INSTRUCTIONS FOR THE TASK: Using the listing below, set down exactly the lines starting at the line that contains "ATOM 5 O O ." and ending at the line that contains "ATOM 20 C C", both included, and no others.

SUPPLIED DATA:
────────

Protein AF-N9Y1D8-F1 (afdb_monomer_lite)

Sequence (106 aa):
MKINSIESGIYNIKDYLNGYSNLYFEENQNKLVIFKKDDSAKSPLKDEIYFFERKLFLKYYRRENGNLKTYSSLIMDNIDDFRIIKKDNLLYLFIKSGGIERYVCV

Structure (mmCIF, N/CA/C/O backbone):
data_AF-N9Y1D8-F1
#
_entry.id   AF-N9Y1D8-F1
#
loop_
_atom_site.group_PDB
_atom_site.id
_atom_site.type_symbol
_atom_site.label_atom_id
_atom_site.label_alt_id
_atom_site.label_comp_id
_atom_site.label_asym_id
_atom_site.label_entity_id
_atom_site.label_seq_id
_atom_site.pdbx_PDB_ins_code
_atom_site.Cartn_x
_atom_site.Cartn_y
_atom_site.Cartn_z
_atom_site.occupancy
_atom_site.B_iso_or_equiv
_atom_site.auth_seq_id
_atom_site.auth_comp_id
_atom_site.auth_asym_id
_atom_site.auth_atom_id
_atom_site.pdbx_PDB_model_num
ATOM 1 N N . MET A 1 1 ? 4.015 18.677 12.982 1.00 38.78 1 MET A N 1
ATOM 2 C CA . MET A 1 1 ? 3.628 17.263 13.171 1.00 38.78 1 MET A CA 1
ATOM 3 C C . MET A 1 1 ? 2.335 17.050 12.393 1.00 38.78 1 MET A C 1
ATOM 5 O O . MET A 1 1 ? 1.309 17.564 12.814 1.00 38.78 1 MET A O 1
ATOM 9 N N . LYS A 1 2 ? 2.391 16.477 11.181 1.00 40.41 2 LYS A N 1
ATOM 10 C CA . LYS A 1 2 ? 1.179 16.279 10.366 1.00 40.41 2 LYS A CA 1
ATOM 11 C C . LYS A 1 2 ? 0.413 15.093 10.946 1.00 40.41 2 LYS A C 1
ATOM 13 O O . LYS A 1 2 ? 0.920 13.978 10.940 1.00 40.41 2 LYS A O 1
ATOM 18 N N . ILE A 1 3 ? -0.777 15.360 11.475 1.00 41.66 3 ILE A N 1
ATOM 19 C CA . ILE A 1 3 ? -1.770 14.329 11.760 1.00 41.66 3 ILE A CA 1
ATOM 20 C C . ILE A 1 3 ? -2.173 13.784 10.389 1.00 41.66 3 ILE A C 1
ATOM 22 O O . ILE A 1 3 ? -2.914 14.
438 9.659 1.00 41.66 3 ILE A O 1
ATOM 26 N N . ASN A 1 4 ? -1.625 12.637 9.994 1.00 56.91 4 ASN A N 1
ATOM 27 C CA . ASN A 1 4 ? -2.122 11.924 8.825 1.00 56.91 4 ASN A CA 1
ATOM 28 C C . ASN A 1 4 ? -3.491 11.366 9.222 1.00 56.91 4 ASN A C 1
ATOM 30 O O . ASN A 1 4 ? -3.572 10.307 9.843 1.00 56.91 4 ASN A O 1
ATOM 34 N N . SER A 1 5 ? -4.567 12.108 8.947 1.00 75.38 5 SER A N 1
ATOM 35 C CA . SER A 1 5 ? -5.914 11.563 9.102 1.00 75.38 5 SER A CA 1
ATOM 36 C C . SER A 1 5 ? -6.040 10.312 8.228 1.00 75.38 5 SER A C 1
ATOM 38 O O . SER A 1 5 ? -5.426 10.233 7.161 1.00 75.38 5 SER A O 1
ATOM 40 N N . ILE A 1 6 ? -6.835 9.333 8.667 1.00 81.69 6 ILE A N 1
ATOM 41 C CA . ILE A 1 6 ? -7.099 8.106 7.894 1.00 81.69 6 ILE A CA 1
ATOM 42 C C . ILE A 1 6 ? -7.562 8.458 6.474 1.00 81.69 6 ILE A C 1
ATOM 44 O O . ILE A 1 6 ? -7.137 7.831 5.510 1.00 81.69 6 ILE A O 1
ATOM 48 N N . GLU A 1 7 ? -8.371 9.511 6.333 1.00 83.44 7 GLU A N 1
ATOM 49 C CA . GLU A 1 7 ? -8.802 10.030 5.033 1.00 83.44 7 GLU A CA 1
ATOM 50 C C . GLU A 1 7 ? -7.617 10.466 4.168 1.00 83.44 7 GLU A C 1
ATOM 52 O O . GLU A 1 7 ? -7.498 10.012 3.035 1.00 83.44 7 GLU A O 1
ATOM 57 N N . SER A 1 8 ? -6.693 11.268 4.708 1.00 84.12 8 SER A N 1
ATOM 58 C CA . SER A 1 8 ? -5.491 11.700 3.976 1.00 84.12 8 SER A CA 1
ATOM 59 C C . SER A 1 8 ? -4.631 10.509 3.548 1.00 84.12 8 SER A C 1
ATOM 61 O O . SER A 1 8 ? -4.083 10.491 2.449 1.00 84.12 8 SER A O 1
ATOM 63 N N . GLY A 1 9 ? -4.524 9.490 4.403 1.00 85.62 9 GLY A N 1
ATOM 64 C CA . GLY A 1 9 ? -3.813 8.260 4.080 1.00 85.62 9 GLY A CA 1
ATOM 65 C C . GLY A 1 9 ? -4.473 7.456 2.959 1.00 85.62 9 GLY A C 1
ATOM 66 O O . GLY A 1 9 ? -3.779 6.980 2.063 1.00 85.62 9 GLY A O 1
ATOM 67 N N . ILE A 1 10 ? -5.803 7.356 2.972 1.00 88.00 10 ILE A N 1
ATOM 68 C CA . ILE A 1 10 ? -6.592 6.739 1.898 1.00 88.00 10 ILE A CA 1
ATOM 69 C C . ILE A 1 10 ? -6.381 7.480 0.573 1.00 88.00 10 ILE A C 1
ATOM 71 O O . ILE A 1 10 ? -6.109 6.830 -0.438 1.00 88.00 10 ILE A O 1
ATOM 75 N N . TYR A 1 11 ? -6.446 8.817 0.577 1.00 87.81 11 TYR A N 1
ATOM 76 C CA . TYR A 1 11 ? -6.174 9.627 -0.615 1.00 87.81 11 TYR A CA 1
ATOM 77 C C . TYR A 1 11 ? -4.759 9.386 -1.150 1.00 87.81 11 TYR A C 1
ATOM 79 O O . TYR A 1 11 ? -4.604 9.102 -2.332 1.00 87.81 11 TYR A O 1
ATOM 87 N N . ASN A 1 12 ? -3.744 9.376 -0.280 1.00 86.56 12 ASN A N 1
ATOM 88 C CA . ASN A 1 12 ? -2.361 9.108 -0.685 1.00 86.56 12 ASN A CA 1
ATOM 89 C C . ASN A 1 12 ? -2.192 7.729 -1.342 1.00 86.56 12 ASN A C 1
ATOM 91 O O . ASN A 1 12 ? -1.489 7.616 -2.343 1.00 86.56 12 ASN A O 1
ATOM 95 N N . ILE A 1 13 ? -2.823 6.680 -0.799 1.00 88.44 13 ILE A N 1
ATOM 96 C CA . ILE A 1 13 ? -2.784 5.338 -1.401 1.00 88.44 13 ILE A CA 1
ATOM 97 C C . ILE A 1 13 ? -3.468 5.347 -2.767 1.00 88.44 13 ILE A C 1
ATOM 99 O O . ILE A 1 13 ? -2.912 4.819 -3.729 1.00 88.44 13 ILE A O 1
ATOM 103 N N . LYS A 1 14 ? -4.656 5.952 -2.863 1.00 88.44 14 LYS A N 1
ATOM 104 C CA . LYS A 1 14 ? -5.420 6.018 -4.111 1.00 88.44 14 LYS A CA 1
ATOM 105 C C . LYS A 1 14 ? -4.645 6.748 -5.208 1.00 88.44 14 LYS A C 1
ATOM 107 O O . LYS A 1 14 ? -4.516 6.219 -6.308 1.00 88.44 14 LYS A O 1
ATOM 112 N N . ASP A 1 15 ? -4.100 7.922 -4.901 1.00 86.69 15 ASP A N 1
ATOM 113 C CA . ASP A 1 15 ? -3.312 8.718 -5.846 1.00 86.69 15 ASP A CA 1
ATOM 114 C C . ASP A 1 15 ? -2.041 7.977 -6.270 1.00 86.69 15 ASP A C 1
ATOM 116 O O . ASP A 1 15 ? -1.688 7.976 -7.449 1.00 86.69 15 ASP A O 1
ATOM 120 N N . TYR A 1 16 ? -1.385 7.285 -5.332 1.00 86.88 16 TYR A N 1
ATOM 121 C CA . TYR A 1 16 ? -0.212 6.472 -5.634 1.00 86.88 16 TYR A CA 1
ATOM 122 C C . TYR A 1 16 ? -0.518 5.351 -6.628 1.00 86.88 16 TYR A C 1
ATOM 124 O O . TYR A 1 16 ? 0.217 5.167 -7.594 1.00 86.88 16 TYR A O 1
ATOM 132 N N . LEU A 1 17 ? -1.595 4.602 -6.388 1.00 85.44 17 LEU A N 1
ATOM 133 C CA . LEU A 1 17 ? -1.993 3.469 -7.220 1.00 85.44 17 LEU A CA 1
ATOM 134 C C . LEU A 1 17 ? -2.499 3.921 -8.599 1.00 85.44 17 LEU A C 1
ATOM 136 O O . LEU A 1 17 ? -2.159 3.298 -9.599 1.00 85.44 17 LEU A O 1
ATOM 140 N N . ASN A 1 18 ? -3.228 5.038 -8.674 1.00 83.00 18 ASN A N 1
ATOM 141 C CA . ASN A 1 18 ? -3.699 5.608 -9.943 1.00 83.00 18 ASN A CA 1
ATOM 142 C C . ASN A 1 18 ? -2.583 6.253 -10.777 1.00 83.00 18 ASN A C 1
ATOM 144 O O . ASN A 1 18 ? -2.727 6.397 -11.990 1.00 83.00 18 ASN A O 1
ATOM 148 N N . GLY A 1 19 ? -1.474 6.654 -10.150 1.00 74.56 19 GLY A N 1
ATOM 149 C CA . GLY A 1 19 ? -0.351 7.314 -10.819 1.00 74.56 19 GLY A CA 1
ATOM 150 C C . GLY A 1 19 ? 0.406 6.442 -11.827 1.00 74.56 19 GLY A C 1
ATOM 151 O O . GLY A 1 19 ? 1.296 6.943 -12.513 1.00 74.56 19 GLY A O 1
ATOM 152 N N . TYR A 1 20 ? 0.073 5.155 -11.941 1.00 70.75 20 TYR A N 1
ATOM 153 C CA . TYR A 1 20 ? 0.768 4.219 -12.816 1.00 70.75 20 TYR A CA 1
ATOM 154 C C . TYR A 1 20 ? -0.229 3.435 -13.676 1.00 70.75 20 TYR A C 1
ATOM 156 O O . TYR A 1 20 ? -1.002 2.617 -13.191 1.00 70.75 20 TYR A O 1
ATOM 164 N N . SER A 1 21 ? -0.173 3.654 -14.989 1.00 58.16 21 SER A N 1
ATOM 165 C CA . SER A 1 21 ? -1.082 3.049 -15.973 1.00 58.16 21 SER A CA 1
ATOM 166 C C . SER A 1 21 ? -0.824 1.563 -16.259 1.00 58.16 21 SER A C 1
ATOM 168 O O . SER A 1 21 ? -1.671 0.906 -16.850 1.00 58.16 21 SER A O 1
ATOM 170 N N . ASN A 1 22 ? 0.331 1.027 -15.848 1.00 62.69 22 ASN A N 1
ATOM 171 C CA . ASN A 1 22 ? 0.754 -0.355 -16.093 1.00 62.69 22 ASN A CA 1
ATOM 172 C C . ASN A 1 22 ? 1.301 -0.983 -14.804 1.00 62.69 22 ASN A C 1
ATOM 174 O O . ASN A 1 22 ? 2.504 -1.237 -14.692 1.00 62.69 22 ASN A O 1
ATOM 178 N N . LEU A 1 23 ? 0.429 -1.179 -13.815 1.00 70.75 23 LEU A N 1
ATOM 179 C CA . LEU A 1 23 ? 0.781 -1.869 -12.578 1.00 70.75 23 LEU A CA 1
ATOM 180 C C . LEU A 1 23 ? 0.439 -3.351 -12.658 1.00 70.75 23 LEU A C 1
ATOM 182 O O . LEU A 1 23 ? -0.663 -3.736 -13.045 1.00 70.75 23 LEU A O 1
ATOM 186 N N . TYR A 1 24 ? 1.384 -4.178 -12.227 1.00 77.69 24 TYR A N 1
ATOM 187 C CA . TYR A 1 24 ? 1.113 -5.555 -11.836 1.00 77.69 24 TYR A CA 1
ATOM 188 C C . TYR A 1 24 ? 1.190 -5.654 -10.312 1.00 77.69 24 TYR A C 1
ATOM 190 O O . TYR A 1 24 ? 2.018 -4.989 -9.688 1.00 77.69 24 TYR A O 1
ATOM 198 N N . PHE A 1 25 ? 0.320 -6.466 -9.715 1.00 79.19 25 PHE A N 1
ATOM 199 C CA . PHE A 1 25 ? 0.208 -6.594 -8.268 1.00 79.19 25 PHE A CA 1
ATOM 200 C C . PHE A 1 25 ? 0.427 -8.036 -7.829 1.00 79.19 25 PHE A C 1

────────

TASK RESPONSE:
ATOM 5 O O . MET A 1 1 ? 1.309 17.564 12.814 1.00 38.78 1 MET A O 1
ATOM 9 N N . LYS A 1 2 ? 2.391 16.477 11.181 1.00 40.41 2 LYS A N 1
ATOM 10 C CA . LYS A 1 2 ? 1.179 16.279 10.366 1.00 40.41 2 LYS A CA 1
ATOM 11 C C . LYS A 1 2 ? 0.413 15.093 10.946 1.00 40.41 2 LYS A C 1
ATOM 13 O O . LYS A 1 2 ? 0.920 13.978 10.940 1.00 40.41 2 LYS A O 1
ATOM 18 N N . ILE A 1 3 ? -0.777 15.360 11.475 1.00 41.66 3 ILE A N 1
ATOM 19 C CA . ILE A 1 3 ? -1.770 14.329 11.760 1.00 41.66 3 ILE A CA 1
ATOM 20 C C . ILE A 1 3 ? -2.173 13.784 10.389 1.00 41.66 3 ILE A C 1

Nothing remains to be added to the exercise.